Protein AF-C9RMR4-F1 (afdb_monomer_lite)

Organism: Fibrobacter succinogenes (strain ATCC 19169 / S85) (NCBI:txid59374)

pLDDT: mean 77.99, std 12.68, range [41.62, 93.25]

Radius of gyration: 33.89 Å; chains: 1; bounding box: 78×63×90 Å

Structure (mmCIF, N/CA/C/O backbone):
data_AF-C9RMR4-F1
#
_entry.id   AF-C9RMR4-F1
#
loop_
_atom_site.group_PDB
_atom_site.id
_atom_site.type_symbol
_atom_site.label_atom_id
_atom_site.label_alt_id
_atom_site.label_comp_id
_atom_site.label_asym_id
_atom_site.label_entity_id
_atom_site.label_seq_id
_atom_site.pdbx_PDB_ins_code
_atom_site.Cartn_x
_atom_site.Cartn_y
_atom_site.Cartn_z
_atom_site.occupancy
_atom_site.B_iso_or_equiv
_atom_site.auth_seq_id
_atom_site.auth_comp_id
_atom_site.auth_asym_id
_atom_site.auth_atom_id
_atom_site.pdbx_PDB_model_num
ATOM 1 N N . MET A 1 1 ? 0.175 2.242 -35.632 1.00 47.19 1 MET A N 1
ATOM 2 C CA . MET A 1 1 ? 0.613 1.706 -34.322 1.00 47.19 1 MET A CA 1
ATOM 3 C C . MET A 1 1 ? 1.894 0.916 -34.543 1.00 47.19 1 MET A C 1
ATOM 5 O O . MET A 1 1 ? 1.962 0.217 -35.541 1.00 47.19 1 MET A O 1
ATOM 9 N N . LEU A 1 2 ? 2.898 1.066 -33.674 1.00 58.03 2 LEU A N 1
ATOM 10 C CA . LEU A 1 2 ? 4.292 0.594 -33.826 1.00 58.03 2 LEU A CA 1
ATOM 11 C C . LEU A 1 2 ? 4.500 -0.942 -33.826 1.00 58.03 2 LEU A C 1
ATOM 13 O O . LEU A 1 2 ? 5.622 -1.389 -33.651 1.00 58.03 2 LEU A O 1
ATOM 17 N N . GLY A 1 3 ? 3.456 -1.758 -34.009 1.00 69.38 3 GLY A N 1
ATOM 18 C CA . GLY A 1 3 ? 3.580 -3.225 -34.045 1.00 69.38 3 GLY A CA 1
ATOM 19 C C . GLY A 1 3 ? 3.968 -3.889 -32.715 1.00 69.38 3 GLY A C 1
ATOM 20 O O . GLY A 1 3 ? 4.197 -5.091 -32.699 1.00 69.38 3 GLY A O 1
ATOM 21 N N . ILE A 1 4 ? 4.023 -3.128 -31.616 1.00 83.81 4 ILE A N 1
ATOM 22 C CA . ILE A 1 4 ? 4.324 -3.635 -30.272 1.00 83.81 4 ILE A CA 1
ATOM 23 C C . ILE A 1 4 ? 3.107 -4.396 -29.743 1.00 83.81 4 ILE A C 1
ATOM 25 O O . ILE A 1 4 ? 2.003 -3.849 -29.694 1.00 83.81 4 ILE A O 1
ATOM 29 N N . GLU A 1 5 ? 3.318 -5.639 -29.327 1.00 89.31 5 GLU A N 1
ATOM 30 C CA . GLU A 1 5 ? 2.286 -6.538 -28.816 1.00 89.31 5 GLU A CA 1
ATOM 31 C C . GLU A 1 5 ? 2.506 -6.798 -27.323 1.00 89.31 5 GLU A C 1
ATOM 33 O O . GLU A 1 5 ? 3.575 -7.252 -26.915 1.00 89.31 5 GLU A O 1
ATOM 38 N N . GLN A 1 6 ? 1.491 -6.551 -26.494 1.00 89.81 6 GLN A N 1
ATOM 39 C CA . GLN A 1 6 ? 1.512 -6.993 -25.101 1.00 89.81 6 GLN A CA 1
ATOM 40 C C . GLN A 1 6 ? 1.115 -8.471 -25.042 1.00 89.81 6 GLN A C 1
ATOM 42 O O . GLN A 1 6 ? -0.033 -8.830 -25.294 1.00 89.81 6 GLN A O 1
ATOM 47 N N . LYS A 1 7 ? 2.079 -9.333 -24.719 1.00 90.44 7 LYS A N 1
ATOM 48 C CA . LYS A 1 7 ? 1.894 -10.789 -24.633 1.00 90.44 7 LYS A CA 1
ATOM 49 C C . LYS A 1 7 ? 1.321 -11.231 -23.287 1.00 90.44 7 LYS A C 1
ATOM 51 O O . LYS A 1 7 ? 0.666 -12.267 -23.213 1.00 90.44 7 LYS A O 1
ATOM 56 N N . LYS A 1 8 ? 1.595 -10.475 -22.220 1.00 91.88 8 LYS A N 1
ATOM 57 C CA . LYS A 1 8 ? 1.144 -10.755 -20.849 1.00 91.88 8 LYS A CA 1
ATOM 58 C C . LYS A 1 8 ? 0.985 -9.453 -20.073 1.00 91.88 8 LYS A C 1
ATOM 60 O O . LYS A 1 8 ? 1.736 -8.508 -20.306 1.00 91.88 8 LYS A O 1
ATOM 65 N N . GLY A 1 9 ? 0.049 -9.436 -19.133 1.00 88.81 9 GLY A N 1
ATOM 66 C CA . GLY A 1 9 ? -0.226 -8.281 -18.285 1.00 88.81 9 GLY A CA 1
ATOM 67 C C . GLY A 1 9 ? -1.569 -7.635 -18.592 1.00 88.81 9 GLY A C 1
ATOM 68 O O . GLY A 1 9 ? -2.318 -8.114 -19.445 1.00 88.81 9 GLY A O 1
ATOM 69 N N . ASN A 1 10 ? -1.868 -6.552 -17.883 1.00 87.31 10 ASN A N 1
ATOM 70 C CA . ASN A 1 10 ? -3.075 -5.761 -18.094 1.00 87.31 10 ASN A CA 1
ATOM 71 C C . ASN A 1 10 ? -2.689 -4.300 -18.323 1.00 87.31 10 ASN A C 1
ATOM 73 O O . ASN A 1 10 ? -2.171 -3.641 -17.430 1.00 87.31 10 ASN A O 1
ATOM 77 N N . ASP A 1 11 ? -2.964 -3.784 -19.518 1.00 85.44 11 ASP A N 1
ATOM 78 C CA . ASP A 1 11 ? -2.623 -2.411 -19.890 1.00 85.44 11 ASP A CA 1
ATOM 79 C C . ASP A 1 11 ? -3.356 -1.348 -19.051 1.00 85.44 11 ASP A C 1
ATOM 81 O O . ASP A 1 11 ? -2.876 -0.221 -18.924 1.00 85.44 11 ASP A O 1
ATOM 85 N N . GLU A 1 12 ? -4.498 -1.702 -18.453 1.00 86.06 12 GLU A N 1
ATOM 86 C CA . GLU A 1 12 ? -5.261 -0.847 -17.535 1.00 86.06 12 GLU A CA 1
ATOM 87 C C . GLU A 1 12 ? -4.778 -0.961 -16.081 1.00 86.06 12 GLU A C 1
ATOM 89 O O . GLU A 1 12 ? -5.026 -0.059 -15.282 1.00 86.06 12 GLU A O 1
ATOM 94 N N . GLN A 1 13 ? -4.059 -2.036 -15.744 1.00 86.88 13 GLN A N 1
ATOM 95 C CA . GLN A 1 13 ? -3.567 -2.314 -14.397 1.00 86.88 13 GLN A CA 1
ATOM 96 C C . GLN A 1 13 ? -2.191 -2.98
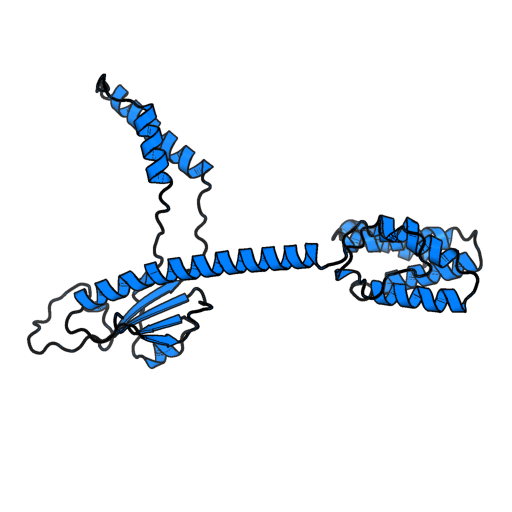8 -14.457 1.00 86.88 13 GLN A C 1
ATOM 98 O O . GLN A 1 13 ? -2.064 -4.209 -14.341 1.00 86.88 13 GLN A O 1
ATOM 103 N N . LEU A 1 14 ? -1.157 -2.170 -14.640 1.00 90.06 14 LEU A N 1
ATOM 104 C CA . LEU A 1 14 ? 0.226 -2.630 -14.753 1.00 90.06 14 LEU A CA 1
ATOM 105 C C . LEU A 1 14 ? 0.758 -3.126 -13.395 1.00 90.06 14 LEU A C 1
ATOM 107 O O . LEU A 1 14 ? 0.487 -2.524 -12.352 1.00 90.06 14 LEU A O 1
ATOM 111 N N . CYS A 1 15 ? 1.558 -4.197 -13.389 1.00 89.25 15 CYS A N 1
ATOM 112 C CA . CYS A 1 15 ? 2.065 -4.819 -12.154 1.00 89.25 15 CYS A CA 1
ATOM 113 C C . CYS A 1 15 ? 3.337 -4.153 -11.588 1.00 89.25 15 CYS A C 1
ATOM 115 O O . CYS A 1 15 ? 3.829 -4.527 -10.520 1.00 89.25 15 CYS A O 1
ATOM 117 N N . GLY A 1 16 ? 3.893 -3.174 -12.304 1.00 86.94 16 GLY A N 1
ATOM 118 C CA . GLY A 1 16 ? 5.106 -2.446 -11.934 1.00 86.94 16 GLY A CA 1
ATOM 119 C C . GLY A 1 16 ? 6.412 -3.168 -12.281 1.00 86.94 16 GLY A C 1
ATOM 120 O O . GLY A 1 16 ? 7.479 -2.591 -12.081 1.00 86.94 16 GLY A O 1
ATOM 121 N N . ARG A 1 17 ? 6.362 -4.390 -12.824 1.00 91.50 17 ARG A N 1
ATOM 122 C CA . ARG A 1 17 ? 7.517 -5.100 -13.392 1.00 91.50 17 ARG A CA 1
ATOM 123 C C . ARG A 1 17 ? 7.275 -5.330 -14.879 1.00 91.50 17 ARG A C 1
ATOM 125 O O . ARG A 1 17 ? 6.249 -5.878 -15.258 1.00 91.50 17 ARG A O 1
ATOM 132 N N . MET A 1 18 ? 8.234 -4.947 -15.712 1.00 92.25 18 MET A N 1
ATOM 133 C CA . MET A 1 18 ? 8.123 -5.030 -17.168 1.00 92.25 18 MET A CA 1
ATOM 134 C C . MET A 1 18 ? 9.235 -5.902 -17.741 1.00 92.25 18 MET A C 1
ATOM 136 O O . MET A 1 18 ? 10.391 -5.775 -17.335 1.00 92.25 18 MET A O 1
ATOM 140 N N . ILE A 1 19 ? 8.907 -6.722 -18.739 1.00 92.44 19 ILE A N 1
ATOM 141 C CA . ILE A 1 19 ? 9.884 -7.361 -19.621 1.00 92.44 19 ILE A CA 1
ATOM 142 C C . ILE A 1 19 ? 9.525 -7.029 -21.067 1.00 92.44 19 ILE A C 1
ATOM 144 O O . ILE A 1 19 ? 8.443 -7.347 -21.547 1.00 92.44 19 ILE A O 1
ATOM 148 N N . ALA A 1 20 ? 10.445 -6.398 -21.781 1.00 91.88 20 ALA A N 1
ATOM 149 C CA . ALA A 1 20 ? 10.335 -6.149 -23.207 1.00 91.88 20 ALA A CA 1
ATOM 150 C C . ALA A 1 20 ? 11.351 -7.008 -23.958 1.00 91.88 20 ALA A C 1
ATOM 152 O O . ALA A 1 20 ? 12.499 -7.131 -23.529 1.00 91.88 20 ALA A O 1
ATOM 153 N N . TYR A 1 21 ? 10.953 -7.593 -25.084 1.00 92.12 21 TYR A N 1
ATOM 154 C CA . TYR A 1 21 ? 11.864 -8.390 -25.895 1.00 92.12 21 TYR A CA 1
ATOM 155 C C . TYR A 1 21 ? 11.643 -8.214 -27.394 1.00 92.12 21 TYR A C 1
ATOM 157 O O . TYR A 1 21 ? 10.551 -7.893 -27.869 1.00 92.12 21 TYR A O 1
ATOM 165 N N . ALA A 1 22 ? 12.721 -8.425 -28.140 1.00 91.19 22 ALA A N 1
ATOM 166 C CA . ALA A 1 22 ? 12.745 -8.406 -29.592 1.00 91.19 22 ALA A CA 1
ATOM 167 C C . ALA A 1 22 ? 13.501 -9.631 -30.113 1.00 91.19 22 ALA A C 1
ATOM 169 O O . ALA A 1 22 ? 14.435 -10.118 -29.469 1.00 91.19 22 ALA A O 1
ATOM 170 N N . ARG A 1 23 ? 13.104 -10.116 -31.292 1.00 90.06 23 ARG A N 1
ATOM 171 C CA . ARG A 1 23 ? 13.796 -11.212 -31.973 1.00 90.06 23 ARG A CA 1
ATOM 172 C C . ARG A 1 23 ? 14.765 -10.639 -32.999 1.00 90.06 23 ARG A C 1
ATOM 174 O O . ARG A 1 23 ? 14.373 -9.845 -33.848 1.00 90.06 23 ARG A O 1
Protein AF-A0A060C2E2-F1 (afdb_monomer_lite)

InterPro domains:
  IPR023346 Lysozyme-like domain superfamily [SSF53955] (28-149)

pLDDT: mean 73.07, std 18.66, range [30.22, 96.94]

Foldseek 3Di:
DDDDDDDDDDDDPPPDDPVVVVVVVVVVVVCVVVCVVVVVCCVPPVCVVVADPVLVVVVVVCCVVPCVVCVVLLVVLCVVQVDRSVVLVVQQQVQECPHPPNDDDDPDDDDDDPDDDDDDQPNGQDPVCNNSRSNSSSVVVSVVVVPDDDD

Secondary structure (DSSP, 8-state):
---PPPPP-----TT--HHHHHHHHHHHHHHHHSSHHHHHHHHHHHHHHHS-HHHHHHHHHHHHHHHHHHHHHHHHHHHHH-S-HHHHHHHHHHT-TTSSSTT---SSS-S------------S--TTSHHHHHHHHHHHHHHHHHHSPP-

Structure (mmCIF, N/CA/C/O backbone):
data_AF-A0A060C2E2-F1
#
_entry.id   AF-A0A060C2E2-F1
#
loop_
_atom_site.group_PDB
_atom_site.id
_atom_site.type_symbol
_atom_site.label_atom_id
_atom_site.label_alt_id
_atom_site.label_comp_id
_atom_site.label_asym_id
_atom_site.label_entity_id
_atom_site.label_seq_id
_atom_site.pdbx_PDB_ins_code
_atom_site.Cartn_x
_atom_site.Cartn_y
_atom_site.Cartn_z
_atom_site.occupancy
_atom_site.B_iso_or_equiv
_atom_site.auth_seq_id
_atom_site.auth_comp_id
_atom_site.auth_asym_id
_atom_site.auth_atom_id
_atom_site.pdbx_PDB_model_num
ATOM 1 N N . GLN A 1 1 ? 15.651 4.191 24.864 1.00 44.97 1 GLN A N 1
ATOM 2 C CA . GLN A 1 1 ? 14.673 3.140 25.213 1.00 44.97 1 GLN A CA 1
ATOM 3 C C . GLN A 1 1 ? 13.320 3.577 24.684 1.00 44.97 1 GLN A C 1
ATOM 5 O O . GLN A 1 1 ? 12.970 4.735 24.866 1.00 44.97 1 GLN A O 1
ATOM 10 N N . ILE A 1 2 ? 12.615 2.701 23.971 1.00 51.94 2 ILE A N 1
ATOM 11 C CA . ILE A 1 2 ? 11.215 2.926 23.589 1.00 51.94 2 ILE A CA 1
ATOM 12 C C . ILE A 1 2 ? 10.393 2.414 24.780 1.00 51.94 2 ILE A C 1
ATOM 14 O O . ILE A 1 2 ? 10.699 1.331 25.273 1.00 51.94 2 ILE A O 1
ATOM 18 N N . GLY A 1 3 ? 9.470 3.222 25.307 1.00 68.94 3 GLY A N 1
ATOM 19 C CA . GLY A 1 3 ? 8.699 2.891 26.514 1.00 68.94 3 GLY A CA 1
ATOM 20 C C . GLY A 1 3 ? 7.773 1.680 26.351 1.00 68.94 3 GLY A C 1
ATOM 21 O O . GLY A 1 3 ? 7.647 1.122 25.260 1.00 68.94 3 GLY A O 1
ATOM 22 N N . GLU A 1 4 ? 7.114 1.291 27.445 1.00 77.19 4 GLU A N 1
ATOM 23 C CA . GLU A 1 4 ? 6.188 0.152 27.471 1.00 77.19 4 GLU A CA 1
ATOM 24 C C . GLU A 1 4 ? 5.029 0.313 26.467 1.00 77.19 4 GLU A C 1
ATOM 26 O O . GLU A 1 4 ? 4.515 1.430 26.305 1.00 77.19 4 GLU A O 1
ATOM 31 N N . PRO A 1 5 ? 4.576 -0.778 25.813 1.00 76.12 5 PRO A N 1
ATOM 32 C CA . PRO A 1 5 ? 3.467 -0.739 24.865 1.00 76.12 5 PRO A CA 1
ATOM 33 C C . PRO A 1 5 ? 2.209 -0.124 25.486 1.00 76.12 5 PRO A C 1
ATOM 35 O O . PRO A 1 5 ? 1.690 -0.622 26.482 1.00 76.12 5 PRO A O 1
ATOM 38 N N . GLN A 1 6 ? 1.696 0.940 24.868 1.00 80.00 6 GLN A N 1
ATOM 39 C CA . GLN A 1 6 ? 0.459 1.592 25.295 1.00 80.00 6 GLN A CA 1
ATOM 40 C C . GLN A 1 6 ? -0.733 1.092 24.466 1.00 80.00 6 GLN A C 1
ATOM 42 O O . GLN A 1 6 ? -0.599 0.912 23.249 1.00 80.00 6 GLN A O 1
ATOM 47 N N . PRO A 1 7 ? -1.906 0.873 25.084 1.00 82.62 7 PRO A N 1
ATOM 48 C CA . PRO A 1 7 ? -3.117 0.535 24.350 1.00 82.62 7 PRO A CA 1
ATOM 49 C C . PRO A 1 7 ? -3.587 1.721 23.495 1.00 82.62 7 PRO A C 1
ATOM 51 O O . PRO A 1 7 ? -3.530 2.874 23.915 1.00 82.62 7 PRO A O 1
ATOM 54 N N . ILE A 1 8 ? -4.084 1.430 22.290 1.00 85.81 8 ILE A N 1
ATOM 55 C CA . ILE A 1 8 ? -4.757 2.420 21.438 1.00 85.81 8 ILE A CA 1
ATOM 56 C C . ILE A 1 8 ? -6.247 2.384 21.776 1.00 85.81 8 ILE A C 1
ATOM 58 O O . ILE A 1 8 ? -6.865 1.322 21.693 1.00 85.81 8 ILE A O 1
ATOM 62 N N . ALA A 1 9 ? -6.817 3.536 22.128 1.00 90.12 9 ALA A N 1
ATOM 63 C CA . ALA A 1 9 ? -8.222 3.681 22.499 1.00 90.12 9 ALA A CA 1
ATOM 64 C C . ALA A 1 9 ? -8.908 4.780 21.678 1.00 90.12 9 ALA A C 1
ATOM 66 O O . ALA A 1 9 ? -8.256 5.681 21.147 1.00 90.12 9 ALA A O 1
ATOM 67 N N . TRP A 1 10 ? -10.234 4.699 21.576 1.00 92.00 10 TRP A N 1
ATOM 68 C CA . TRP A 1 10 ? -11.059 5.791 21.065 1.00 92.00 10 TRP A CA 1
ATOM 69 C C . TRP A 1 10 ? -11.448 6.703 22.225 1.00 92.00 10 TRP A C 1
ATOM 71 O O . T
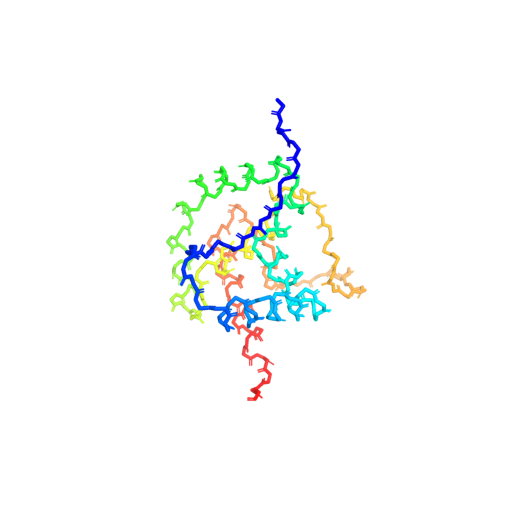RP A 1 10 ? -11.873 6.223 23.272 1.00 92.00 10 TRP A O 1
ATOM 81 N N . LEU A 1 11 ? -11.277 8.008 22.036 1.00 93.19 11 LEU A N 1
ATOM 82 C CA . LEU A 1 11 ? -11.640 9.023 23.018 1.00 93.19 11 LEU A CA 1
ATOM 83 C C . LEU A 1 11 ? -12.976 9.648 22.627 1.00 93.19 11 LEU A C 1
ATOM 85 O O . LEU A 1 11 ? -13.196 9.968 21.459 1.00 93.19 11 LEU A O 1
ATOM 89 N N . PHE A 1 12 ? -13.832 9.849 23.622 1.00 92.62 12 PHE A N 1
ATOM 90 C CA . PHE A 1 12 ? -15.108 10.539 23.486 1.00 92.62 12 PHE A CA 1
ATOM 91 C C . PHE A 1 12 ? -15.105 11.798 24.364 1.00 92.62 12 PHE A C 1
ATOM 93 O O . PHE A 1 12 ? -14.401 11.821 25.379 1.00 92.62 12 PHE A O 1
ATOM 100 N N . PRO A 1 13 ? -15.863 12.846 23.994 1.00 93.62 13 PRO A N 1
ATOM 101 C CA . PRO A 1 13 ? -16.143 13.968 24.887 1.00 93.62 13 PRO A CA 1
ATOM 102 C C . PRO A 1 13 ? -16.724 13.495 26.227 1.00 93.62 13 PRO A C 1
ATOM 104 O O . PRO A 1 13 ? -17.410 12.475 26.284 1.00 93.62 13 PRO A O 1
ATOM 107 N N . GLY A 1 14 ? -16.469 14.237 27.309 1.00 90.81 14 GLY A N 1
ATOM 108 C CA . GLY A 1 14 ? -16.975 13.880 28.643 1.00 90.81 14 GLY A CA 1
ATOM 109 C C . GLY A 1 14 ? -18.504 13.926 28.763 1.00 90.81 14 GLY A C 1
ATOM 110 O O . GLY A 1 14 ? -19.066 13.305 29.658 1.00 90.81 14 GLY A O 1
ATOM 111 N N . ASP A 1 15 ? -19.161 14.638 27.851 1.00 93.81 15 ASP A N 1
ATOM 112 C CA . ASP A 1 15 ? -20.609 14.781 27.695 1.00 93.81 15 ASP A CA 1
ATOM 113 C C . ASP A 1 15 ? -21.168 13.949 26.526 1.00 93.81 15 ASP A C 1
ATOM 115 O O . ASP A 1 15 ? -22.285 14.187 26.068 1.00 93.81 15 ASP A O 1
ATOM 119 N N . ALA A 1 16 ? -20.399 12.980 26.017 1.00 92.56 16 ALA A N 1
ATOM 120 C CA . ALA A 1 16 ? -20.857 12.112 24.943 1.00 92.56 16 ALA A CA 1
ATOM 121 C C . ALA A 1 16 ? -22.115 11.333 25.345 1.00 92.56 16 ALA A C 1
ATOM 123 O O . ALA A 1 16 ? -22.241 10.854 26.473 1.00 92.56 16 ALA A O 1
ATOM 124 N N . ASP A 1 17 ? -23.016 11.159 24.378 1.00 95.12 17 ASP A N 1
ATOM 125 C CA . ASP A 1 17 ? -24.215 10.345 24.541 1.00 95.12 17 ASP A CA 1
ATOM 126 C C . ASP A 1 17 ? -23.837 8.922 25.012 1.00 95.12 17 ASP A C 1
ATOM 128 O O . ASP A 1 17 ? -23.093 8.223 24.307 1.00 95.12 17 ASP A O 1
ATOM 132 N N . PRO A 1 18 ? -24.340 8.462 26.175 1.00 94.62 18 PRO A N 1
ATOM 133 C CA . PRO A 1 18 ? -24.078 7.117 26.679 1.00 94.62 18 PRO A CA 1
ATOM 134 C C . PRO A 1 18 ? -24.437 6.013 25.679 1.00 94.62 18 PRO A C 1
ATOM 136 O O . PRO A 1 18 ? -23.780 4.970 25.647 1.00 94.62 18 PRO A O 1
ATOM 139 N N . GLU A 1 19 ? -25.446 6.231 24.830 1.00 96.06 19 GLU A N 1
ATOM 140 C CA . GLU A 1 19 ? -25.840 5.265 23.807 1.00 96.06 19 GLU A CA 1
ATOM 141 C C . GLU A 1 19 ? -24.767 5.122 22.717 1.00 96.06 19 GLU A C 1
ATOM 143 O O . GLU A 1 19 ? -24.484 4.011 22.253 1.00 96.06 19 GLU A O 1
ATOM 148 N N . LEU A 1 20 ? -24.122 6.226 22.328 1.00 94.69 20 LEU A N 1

• • • • •

Show a copy of each line from the data that includes the word "pLDDT".

pLDDT: mean 77.99, std 12.68, range [41.62, 93.25]
pLDDT: mean 73.07, std 18.66, range [30.22, 96.94]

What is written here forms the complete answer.